Dataset records:
┄┄┄┄┄┄┄┄┄┄
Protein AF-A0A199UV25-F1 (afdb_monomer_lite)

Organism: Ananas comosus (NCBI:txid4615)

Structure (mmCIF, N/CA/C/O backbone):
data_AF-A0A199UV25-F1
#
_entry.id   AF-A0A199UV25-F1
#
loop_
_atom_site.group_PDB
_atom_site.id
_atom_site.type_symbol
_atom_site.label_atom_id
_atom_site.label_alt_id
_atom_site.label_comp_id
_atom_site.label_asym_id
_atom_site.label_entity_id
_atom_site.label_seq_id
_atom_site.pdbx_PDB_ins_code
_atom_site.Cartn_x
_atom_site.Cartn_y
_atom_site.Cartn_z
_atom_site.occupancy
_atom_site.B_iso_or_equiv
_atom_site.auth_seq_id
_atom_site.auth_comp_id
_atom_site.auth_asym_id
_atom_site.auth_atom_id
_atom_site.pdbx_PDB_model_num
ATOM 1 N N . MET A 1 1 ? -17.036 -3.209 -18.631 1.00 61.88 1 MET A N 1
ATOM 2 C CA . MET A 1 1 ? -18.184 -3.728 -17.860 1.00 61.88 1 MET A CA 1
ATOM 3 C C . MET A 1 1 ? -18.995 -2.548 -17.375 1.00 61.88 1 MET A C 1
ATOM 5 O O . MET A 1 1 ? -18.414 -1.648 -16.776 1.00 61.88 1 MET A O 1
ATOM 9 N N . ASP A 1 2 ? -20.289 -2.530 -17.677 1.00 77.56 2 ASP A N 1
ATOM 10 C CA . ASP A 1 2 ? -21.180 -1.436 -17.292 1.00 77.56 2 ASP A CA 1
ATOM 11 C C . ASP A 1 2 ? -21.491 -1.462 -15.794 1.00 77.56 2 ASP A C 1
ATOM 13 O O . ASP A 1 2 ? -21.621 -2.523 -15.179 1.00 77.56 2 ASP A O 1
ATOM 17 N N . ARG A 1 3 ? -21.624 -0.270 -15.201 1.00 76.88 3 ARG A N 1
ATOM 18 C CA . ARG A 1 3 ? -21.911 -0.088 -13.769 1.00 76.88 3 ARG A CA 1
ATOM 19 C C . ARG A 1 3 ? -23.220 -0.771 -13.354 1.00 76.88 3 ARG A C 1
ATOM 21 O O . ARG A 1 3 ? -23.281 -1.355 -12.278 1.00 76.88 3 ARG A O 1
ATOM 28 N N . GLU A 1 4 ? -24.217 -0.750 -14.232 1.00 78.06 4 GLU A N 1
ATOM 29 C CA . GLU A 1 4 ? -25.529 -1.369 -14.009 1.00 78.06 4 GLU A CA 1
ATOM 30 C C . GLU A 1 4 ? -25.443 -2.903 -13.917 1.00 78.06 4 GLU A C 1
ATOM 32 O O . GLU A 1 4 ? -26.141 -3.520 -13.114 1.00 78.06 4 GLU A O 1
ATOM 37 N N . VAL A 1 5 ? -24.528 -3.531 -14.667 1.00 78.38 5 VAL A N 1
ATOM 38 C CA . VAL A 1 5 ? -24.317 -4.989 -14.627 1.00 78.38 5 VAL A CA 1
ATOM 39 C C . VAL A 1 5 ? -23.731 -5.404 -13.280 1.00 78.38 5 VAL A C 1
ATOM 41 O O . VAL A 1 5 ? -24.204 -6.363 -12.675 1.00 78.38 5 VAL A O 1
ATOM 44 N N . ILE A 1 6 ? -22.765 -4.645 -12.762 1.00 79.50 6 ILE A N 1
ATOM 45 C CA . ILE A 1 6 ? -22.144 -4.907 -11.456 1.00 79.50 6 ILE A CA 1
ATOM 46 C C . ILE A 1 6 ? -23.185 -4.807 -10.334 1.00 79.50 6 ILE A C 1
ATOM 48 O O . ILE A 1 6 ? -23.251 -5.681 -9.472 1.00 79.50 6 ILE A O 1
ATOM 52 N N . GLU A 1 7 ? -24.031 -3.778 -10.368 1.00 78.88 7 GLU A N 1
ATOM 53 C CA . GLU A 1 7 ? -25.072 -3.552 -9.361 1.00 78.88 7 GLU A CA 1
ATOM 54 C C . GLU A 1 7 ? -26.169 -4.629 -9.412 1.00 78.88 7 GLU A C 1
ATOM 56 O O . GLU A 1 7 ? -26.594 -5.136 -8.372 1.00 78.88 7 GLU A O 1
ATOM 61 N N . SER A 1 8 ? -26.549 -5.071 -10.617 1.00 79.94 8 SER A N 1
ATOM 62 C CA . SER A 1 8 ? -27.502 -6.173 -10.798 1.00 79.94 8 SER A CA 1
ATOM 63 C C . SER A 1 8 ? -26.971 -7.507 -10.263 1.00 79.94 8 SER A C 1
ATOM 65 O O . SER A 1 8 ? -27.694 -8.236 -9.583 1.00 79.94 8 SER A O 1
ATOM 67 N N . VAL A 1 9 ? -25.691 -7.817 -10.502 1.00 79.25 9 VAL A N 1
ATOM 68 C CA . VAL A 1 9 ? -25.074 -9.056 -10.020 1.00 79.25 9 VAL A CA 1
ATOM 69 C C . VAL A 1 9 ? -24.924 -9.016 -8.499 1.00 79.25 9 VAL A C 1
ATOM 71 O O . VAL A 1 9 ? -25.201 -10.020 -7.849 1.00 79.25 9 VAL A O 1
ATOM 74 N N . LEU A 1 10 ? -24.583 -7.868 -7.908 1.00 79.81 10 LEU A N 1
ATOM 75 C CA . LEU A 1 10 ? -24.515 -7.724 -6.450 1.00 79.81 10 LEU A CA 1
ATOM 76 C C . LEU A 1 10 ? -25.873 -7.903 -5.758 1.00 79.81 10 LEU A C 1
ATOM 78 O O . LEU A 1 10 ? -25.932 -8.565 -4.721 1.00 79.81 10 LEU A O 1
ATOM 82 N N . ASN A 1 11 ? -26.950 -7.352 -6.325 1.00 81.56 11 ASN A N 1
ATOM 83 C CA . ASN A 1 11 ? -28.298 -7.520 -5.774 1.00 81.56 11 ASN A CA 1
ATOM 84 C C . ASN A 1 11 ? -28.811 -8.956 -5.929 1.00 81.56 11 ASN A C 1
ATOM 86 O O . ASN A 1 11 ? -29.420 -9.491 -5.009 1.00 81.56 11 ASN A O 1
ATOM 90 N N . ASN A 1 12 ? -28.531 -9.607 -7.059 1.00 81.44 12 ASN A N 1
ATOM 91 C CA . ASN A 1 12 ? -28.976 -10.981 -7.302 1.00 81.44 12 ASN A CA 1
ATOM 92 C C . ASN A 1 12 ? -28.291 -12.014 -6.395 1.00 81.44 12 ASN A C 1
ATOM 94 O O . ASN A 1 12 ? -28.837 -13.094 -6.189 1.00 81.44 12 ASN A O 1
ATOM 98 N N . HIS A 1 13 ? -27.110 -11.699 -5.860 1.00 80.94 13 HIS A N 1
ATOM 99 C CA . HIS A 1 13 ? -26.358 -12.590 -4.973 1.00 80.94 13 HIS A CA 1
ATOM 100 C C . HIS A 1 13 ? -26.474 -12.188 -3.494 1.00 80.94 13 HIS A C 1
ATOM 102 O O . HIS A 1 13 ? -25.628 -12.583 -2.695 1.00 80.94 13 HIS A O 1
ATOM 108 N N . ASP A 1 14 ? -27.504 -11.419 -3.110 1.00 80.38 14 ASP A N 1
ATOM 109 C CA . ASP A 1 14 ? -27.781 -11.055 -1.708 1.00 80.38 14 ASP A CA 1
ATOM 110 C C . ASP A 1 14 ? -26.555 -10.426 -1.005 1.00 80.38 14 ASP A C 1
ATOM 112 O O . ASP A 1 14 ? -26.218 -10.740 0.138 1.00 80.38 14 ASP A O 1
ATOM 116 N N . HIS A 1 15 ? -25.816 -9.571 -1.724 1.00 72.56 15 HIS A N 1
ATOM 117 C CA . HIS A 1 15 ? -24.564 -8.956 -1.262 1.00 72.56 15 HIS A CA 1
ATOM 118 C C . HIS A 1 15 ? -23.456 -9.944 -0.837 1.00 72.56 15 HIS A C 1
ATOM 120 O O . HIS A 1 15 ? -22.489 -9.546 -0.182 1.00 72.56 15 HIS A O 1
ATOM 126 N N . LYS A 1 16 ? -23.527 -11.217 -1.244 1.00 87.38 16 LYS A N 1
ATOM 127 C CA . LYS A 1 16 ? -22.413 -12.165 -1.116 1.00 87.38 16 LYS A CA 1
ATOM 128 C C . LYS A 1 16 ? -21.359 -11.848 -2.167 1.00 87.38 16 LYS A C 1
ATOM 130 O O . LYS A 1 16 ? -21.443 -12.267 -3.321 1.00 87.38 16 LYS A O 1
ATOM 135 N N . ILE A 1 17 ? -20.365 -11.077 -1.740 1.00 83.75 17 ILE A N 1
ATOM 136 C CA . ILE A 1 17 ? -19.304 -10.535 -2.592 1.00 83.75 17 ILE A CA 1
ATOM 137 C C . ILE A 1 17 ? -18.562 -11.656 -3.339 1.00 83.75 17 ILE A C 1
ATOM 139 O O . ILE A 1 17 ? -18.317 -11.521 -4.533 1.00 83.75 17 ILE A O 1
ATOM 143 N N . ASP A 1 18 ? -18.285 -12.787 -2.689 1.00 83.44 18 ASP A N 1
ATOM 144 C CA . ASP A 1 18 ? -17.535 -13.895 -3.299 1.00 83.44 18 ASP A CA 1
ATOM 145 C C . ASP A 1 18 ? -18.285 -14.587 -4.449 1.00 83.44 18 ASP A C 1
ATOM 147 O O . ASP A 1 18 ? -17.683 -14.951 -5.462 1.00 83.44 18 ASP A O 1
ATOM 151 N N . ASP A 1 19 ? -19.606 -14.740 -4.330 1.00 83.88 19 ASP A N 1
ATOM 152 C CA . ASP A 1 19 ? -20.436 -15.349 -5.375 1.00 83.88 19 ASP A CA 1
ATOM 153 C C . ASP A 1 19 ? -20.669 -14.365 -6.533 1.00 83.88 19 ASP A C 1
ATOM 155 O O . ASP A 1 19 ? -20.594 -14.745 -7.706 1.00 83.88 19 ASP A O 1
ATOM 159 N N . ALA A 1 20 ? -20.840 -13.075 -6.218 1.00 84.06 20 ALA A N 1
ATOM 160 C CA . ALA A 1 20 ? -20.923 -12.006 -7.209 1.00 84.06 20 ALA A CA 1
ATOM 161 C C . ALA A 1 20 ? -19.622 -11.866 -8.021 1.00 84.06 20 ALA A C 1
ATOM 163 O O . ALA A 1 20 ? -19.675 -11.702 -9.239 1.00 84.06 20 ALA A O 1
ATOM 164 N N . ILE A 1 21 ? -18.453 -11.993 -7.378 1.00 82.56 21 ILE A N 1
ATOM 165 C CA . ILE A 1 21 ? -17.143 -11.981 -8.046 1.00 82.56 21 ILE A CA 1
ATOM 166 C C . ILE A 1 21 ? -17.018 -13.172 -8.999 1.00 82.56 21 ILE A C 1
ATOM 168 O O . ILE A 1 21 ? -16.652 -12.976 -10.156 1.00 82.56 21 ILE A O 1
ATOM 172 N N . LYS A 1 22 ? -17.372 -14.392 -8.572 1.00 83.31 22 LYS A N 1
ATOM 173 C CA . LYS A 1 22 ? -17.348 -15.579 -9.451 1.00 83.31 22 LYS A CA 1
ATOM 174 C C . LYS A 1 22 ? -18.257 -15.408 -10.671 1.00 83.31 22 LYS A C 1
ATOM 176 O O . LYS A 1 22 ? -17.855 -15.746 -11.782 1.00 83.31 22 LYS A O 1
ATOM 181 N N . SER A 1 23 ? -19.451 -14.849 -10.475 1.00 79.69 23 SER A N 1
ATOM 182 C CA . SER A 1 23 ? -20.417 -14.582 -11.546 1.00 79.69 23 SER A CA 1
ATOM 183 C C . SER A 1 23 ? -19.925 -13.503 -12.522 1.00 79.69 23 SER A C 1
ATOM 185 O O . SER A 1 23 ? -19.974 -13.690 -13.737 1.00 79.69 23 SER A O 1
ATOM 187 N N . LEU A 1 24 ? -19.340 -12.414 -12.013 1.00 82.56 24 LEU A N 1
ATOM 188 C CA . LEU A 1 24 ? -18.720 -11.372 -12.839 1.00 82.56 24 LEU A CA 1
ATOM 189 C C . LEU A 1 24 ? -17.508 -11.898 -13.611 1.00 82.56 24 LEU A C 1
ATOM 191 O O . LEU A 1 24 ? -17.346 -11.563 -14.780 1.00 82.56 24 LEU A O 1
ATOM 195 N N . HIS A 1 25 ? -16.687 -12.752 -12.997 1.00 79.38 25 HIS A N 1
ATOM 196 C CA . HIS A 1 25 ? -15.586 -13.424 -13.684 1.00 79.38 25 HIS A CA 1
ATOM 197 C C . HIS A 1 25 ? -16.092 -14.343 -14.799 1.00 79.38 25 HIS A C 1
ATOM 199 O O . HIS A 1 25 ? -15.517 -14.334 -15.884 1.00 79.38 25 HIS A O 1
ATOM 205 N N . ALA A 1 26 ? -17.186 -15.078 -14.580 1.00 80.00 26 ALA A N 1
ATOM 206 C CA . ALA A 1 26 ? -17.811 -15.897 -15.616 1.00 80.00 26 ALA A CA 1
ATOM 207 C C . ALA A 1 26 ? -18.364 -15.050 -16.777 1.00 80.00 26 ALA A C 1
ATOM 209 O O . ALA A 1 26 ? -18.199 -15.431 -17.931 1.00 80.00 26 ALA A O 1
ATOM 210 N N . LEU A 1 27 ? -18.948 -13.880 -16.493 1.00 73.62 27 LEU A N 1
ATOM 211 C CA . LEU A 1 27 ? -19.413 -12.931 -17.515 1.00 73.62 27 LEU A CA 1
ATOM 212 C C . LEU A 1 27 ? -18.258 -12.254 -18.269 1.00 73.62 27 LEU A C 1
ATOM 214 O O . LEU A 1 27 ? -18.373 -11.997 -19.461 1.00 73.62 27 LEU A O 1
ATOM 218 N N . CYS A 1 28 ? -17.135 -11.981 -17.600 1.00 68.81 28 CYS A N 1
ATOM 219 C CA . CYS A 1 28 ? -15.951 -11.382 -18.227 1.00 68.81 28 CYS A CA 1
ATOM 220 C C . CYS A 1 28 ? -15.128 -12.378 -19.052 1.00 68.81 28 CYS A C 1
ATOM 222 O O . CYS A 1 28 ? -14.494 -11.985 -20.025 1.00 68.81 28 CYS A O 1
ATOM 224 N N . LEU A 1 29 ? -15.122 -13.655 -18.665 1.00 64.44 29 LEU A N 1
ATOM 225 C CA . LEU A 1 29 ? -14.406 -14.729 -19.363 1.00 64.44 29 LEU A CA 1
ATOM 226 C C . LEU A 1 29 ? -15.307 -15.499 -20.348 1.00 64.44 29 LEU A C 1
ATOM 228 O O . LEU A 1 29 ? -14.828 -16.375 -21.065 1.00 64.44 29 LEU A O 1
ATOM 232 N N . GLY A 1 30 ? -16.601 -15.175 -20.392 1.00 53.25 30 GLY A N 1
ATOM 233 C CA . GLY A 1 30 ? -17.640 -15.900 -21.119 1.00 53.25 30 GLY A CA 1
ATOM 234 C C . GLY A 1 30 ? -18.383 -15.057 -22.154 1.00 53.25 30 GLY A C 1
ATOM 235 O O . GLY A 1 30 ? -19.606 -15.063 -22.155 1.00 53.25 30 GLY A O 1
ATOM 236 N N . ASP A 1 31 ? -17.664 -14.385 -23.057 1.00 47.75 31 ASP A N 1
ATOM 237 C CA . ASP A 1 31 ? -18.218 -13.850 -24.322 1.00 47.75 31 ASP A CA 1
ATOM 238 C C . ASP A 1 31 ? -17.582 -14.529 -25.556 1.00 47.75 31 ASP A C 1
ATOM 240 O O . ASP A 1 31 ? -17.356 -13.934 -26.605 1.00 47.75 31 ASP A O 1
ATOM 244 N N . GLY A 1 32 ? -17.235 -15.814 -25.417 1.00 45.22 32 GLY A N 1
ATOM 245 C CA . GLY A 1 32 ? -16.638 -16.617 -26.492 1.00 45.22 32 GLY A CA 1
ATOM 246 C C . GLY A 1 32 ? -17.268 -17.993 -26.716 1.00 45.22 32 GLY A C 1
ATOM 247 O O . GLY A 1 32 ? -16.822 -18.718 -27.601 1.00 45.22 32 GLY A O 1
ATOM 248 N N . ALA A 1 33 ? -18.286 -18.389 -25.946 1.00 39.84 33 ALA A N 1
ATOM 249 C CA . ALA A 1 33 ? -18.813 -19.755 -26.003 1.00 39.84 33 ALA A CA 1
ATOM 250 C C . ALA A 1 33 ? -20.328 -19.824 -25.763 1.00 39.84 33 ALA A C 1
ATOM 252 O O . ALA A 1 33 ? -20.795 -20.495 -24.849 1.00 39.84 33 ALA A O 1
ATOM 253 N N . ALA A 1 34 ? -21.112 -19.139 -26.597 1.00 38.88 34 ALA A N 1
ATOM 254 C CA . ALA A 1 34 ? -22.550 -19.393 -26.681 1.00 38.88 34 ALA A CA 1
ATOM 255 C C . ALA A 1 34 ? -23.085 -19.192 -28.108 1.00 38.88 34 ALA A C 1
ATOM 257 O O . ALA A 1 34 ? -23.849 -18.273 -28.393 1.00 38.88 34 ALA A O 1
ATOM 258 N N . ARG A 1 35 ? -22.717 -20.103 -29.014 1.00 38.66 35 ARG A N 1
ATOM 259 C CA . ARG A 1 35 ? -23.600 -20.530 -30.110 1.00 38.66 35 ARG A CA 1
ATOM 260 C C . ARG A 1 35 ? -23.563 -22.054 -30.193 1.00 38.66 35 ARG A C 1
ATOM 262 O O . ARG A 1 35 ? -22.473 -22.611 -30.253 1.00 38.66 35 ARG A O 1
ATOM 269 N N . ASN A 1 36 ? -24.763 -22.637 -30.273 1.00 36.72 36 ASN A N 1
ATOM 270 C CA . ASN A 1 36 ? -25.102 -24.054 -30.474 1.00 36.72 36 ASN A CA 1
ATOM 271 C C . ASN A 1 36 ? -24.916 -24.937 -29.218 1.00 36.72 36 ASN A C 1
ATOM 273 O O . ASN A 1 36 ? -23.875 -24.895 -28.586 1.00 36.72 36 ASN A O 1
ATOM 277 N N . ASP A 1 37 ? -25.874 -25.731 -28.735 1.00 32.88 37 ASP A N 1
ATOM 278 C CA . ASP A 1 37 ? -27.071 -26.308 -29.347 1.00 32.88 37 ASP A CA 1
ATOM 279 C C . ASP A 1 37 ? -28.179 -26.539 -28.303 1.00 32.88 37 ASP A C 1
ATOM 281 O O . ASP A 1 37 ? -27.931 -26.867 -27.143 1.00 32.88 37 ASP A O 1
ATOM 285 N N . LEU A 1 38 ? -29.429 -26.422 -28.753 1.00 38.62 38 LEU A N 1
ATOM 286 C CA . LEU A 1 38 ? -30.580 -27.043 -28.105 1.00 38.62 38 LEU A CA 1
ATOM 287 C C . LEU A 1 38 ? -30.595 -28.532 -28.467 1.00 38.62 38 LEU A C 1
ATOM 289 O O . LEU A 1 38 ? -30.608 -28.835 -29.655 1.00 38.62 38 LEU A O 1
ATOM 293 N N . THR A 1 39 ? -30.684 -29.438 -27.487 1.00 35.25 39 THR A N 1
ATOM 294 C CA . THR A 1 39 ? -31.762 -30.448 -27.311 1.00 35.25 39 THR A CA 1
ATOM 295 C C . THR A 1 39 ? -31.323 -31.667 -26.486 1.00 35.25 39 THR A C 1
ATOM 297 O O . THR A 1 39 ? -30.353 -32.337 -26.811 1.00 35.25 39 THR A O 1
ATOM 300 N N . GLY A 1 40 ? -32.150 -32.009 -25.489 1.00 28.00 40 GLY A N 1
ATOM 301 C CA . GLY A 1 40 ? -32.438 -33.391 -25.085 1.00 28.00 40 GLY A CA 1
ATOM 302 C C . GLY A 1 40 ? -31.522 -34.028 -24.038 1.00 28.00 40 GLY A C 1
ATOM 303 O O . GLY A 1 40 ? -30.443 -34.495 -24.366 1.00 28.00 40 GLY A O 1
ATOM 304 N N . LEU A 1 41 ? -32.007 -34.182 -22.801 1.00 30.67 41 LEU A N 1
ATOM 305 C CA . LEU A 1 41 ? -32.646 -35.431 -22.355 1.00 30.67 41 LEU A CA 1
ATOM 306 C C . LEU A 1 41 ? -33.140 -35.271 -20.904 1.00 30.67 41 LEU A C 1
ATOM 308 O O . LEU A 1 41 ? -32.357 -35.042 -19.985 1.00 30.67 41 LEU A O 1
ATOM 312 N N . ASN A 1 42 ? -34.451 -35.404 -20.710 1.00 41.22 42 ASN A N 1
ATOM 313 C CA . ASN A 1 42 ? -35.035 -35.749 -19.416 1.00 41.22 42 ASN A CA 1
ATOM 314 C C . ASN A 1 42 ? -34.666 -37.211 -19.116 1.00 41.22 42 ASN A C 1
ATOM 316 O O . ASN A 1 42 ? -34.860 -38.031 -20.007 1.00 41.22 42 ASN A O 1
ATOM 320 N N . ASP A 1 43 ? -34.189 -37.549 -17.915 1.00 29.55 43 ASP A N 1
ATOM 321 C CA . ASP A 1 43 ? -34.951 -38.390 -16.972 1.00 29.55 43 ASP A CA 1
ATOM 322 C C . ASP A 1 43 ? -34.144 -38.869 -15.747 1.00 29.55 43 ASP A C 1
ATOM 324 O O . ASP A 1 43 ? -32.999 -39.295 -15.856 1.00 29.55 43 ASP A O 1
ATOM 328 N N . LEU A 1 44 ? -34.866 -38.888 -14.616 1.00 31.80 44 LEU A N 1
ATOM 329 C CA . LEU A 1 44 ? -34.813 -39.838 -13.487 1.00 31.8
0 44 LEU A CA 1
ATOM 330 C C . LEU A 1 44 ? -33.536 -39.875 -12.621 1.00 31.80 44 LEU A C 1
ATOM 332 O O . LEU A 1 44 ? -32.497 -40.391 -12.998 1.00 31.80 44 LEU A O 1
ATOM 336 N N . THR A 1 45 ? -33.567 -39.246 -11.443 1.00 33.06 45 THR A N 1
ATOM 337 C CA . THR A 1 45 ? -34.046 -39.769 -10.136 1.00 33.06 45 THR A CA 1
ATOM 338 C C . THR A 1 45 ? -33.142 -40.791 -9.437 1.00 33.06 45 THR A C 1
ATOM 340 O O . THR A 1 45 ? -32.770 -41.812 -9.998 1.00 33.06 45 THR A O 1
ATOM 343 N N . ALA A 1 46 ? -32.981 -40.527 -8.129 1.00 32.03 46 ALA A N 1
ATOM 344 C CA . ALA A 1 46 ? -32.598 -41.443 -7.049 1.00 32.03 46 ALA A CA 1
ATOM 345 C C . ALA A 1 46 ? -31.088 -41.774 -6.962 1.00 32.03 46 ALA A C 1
┄┄┄┄┄┄┄┄┄┄
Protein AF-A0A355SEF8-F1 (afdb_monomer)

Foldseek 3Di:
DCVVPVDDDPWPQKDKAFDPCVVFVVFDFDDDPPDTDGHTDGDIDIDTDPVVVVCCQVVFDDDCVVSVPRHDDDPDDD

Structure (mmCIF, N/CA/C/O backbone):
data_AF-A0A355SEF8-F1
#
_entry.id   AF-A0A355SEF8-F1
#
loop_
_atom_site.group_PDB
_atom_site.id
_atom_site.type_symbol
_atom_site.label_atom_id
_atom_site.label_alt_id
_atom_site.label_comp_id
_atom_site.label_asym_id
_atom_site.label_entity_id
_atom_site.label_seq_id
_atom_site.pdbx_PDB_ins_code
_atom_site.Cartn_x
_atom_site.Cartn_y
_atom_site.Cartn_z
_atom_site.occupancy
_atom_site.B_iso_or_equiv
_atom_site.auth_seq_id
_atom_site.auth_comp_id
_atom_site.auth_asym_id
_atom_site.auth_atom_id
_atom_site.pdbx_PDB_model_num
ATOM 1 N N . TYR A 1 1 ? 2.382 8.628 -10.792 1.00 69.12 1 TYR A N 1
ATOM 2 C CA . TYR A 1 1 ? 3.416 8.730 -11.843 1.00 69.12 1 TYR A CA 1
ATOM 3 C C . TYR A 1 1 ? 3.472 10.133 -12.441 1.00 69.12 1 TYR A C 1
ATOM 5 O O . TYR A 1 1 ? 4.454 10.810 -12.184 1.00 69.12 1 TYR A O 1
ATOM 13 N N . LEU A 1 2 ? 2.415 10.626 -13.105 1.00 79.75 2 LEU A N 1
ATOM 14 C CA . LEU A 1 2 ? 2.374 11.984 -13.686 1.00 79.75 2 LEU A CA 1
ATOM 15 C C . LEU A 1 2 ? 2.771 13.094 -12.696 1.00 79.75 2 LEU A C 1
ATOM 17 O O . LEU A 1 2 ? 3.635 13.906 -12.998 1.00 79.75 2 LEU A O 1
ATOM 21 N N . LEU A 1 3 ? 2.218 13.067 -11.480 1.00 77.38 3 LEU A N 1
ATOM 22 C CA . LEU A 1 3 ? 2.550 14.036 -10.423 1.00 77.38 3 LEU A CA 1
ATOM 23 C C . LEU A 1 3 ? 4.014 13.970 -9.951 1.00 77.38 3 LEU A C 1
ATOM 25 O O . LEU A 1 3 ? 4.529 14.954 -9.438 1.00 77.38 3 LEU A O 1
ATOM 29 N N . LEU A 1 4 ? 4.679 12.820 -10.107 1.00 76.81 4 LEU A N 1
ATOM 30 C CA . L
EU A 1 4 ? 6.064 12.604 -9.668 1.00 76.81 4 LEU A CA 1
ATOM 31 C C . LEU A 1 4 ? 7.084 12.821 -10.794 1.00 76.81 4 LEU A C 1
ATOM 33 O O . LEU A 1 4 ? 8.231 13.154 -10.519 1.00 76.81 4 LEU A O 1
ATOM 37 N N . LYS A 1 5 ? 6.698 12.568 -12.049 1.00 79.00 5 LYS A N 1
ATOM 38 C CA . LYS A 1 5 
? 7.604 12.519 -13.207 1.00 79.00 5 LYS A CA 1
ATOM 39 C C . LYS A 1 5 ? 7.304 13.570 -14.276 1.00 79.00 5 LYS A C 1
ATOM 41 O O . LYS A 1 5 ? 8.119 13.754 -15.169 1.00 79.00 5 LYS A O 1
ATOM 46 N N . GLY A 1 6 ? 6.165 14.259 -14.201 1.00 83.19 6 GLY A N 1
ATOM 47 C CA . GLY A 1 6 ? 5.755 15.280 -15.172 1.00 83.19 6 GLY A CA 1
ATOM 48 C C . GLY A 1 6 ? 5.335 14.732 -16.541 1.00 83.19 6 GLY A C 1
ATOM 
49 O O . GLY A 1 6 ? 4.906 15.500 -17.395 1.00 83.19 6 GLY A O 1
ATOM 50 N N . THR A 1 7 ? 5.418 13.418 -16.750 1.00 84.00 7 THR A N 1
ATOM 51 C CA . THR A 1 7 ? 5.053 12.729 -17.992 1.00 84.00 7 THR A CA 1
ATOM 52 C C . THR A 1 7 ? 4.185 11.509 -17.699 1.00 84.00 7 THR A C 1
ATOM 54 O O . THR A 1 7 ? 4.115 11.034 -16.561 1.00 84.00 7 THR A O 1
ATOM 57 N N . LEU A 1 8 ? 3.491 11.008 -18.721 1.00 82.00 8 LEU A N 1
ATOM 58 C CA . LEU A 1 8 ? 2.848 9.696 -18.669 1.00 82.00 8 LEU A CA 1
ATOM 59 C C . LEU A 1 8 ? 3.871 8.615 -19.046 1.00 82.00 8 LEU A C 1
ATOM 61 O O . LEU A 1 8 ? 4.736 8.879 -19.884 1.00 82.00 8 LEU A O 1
┄┄┄┄┄┄┄┄┄┄
Directions for this task: Look above for the line with "Protein AF-A0A199UV25-F1 (afdb_monomer_lite)" and the line with "ATOM 1 N N . MET", and reproduce exactly those two lines plus every line between, nothing more.

Answer space:
Protein AF-A0A199UV25-F1 (afdb_monomer_lite)

Organism: Ananas comosus (NCBI:txid4615)

Structure (mmCIF, N/CA/C/O backbone):
data_AF-A0A199UV25-F1
#
_entry.id   AF-A0A199UV25-F1
#
loop_
_atom_site.group_PDB
_atom_site.id
_atom_site.type_symbol
_atom_site.label_atom_id
_atom_site.label_alt_id
_atom_site.label_comp_id
_atom_site.label_asym_id
_atom_site.label_entity_id
_atom_site.label_seq_id
_atom_site.pdbx_PDB_ins_code
_atom_site.Cartn_x
_atom_site.Cartn_y
_atom_site.Cartn_z
_atom_site.occupancy
_atom_site.B_iso_or_equiv
_atom_site.auth_seq_id
_atom_site.auth_comp_id
_atom_site.auth_asym_id
_atom_site.auth_atom_id
_atom_site.pdbx_PDB_model_num
ATOM 1 N N . MET A 1 1 ? -17.036 -3.209 -18.631 1.00 61.88 1 MET A N 1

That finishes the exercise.